Articolo 160: disciplina la nullità della notificazione dando importante solo a alcuni suoi elementi: alle disposizioni circa la

persona a cui deve essere consegnata la copia, all’incertezza assoluta sulla persona cui è fatta e alla data. Quindi sono

rilevanti solo le violazioni di questi elementi per la nullità. Se si tratta di vizio sanabile il giudice che lo riscontra non deve

chiudere subito il processo in rito ma deve dare la disposizioni necessarie per la sanatoria del vizio, quindi ordinare

all’attore la rinnovazione della notifica ovviamente senza il vizio. In questo modo il vizio si sana e il processo può

giungere ad una sentenza di merito. Gli atti compiuti prima della sanatoria non sono per questo solo automaticamente

sanati perché altrimenti il convenuto dovrebbe partecipare ad un processo quando sono state acquisite prove decisive in

sua assenza, per questo ha diritto di ricominciare il processo. Egli ha cm anche il diritto di ratificare gli atti compiuti.

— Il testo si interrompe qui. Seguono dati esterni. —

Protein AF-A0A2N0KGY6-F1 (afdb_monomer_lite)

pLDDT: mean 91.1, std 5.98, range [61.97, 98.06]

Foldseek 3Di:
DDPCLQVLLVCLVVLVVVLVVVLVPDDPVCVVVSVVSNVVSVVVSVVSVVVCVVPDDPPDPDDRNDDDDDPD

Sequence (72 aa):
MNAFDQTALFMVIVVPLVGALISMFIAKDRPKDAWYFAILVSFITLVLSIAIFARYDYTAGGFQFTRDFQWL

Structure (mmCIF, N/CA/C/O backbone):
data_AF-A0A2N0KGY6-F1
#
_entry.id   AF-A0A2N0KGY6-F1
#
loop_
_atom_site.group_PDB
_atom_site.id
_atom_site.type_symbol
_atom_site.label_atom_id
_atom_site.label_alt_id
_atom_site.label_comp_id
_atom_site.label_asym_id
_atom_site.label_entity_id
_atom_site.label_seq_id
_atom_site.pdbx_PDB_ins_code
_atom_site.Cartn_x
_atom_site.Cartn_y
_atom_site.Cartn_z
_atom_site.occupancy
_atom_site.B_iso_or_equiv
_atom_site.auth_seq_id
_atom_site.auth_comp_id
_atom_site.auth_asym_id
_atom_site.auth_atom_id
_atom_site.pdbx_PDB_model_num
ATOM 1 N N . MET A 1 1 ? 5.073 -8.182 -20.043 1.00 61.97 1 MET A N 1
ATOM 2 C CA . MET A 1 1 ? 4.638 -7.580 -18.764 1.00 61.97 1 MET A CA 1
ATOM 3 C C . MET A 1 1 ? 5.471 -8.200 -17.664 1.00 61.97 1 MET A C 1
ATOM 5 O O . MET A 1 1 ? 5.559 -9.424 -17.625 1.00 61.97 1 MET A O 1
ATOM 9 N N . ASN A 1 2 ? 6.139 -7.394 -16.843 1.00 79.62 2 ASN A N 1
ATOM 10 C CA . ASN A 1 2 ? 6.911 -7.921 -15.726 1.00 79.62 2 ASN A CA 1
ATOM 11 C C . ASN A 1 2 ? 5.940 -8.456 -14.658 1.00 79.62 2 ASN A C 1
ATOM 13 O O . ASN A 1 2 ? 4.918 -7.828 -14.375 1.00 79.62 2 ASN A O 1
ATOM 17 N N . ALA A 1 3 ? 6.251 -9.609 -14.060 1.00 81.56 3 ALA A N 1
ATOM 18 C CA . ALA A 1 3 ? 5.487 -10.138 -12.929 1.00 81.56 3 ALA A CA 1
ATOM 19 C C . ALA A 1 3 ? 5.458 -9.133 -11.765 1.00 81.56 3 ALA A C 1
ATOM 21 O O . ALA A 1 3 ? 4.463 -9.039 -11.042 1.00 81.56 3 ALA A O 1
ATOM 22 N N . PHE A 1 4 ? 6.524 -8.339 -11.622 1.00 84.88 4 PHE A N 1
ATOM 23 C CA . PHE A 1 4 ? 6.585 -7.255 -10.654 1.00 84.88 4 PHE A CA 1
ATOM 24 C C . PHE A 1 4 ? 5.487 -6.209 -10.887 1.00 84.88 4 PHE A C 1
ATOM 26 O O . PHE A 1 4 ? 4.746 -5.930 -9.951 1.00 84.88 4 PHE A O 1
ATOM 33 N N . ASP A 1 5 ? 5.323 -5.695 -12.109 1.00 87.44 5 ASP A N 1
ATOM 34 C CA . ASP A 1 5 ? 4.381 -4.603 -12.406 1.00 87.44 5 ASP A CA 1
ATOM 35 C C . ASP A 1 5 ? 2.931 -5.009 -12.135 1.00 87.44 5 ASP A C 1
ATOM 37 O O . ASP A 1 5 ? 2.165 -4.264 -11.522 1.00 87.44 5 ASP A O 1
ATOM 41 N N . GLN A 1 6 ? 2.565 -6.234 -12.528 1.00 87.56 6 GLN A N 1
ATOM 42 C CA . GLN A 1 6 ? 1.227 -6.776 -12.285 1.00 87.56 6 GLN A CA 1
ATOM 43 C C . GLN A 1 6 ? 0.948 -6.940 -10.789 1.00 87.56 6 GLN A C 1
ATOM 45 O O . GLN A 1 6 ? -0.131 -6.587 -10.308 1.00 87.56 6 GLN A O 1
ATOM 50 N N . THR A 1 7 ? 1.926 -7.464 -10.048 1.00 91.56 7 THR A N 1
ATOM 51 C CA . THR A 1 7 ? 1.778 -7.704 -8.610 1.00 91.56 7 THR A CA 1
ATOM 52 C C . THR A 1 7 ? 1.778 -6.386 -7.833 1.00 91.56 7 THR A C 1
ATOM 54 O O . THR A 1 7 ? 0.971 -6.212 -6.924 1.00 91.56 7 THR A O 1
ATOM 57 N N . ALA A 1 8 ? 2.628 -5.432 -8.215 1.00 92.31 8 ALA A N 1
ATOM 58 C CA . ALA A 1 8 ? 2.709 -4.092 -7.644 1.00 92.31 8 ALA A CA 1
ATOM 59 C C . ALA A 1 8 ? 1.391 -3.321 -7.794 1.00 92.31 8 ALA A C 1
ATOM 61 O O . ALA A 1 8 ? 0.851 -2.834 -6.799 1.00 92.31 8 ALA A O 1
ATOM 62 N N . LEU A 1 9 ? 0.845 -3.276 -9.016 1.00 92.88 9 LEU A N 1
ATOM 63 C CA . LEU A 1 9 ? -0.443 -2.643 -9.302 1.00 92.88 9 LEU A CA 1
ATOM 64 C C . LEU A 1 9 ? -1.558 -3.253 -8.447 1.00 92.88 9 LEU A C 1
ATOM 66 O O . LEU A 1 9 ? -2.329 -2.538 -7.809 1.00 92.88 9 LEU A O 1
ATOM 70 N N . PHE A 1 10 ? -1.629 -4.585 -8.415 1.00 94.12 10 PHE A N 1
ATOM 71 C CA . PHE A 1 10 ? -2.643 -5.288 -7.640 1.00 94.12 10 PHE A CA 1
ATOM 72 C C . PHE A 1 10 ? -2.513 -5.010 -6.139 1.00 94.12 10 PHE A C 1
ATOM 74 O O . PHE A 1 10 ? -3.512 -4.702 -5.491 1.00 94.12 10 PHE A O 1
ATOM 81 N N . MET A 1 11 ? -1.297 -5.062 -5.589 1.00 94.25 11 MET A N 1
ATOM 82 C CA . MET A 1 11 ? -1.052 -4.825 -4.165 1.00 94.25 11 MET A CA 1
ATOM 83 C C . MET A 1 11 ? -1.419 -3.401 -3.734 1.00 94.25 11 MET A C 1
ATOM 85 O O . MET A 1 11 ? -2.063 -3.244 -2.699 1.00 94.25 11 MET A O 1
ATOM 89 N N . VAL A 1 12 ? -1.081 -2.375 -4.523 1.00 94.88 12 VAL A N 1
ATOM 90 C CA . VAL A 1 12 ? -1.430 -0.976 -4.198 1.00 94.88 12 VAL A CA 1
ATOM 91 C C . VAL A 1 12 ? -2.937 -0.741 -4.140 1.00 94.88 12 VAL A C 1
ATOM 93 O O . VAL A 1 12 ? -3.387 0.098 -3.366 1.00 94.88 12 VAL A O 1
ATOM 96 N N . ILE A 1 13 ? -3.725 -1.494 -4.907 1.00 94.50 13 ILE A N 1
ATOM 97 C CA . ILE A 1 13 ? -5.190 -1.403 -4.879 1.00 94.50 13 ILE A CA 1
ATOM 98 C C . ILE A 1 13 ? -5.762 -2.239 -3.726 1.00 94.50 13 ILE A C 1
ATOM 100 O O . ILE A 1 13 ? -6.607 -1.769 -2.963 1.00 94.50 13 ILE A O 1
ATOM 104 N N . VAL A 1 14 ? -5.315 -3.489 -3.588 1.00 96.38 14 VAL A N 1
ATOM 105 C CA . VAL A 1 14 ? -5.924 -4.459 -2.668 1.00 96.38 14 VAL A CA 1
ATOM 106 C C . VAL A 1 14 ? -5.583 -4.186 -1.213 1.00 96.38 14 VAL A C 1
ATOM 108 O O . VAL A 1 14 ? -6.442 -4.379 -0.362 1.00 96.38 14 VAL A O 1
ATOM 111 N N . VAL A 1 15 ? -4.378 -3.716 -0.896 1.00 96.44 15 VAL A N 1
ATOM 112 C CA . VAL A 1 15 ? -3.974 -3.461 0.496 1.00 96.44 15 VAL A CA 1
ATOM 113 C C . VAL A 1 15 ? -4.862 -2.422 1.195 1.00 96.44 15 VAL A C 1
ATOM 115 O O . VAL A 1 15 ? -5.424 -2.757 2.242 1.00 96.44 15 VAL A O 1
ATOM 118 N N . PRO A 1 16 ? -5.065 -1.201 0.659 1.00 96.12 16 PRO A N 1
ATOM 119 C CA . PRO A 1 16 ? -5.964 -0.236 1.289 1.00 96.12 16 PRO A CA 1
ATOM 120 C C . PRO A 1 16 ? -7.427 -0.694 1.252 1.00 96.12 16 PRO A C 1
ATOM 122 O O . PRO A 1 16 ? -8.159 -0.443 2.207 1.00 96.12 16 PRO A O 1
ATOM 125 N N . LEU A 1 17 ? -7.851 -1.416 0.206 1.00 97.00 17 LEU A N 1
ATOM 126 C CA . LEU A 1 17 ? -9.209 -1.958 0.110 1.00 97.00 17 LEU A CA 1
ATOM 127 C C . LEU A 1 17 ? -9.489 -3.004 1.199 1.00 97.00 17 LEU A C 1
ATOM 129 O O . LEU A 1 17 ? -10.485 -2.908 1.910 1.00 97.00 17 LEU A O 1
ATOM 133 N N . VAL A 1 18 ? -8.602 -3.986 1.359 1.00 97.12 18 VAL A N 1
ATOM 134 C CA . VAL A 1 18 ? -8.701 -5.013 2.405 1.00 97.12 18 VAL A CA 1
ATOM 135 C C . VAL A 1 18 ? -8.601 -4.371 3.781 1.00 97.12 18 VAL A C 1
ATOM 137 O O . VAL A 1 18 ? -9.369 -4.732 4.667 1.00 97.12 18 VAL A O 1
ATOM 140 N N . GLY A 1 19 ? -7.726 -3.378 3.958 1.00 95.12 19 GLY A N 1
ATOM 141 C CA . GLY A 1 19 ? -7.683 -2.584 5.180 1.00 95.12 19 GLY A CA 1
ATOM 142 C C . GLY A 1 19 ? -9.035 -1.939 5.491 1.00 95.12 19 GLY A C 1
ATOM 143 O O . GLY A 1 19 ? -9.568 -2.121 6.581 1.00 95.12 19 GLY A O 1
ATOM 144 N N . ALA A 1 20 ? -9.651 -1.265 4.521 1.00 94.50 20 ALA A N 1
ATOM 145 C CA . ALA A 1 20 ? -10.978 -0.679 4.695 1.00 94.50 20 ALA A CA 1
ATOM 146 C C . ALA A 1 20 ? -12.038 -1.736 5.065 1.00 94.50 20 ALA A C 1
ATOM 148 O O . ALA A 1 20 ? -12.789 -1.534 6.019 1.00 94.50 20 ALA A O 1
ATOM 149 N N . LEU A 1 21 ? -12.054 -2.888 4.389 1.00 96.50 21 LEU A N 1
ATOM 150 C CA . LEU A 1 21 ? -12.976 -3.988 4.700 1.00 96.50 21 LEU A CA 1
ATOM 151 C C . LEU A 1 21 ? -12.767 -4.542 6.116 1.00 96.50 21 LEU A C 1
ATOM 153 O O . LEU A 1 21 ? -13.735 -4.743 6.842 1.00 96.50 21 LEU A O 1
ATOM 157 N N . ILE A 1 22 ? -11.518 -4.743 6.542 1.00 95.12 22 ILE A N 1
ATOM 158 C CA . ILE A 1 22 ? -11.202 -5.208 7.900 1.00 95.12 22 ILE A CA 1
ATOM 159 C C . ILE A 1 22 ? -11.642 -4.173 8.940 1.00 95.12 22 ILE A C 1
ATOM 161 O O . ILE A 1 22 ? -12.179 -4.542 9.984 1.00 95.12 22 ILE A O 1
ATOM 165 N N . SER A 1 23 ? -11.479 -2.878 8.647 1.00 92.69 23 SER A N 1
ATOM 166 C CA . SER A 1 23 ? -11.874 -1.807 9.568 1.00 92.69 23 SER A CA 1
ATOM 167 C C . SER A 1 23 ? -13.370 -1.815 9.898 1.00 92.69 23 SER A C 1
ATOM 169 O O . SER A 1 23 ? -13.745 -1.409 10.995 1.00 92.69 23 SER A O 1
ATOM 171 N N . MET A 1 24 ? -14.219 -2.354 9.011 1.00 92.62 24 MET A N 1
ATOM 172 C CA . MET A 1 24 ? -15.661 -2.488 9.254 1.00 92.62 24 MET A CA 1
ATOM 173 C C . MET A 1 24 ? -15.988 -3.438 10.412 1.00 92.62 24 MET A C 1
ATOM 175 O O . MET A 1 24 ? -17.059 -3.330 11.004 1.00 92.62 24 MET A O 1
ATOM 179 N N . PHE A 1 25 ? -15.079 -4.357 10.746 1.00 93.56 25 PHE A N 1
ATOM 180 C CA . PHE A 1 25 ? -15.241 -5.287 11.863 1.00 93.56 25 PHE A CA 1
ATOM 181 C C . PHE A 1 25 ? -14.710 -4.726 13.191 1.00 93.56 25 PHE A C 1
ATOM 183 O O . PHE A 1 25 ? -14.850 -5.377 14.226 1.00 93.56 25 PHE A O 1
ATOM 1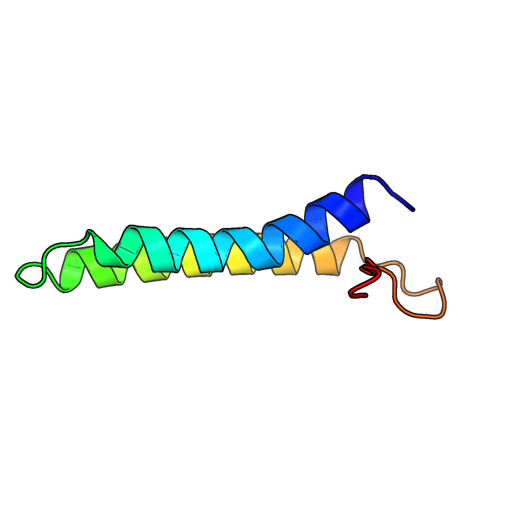90 N N . ILE A 1 26 ? -14.104 -3.532 13.191 1.00 91.00 26 ILE A N 1
ATOM 191 C CA . ILE A 1 26 ? -13.623 -2.892 14.417 1.00 91.00 26 ILE A CA 1
ATOM 192 C C . ILE A 1 26 ? -14.810 -2.272 15.154 1.00 91.00 26 ILE A C 1
ATOM 194 O O . ILE A 1 26 ? -15.589 -1.495 14.601 1.00 91.00 26 ILE A O 1
ATOM 198 N N . ALA A 1 27 ? -14.946 -2.629 16.429 1.00 84.12 27 ALA A N 1
ATOM 199 C CA . ALA A 1 27 ? -16.060 -2.200 17.253 1.00 84.12 27 ALA A CA 1
ATOM 200 C C . ALA A 1 27 ? -16.041 -0.676 17.493 1.00 84.12 27 ALA A C 1
ATOM 202 O O . ALA A 1 27 ? -15.004 -0.066 17.767 1.00 84.12 27 ALA A O 1
ATOM 203 N N . LYS A 1 28 ? -17.217 -0.046 17.377 1.00 82.69 28 LYS A N 1
ATOM 204 C CA . LYS A 1 28 ? -17.390 1.419 17.428 1.00 82.69 28 LYS A CA 1
ATOM 205 C C . LYS A 1 28 ? -17.006 2.036 18.779 1.00 82.69 28 LYS A C 1
ATOM 207 O O . LYS A 1 28 ? -16.668 3.215 18.846 1.00 82.69 28 LYS A O 1
ATOM 212 N N . ASP A 1 29 ? -17.064 1.254 19.848 1.00 88.06 29 ASP A N 1
ATOM 213 C CA . ASP A 1 29 ? -16.685 1.637 21.209 1.00 88.06 29 ASP A CA 1
ATOM 214 C C . ASP A 1 29 ? -15.167 1.818 21.387 1.00 88.06 29 ASP A C 1
ATOM 216 O O . ASP A 1 29 ? -14.734 2.382 22.393 1.00 88.06 29 ASP A O 1
ATOM 220 N N . ARG A 1 30 ? -14.351 1.412 20.400 1.00 87.25 30 ARG A N 1
ATOM 221 C CA . ARG A 1 30 ? -12.883 1.517 20.436 1.00 87.25 30 ARG A CA 1
ATOM 222 C C . ARG A 1 30 ? -12.321 2.353 19.279 1.00 87.25 30 ARG A C 1
ATOM 224 O O . ARG A 1 30 ? -11.584 1.842 18.435 1.00 87.25 30 ARG A O 1
ATOM 231 N N . PRO A 1 31 ? -12.580 3.675 19.250 1.00 87.44 31 PRO A N 1
ATOM 232 C CA . PRO A 1 31 ? -12.113 4.542 18.165 1.00 87.44 31 PRO A CA 1
ATOM 233 C C . PRO A 1 31 ? -10.582 4.610 18.060 1.00 87.44 31 PRO A C 1
ATOM 235 O O . PRO A 1 31 ? -10.048 4.824 16.974 1.00 87.44 31 PRO A O 1
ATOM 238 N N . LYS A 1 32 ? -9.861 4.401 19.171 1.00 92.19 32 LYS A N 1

Quindi gli atti compiuti prima della sanatoria si devono rifare a meno che la parte costituendosi in giudizio decide di

ratificare quanto è già stato compiuto.

Articolo 291: la rinnovazione impedisce ogni decadenza, e quindi per gli effetti della domanda la sanatoria ha effetto

retroattivo operando ex tunc dal momento i cui pende il processo. La sanatoria del vizio attinente alla notificazione

rispetto agli effetti della domanda avviene sempre ex tunc dal momento della notificazione della citazione a meno che

questa sia invalida. DIFESE DEL CONVENUTO.

Opzioni per il convenuto: sono tre:

1. Può essere che per arrivare ad una sentenza di merito sia necessario il consenso del convenuto, infatti

l’accettazione del processo da parte del convenuto è un presupposto processuale. Sistema tipico del processo

formulare romano.

2. Opposto c’è il sistema che vige attualmente in Germania e in Austria e consiste nel fatto che l’inerzia del

convenuto lo pregiudica agli effetti del merito, cioè in mancanza di un’attiva partecipazione del convenuto i fatti

allegati dall’attore si considerano provati. A richiesta dell’attore si ha la sentenza contumaciale con cui il giudice

emette un provvedimento che accoglie allo stato la domanda proposta, questo è portato a conoscenza del

convenuto e se questi si oppone entro un certo termine si riapre il processo altrimenti se non si oppone la

sentenza diventa definitiva e chiude il processo.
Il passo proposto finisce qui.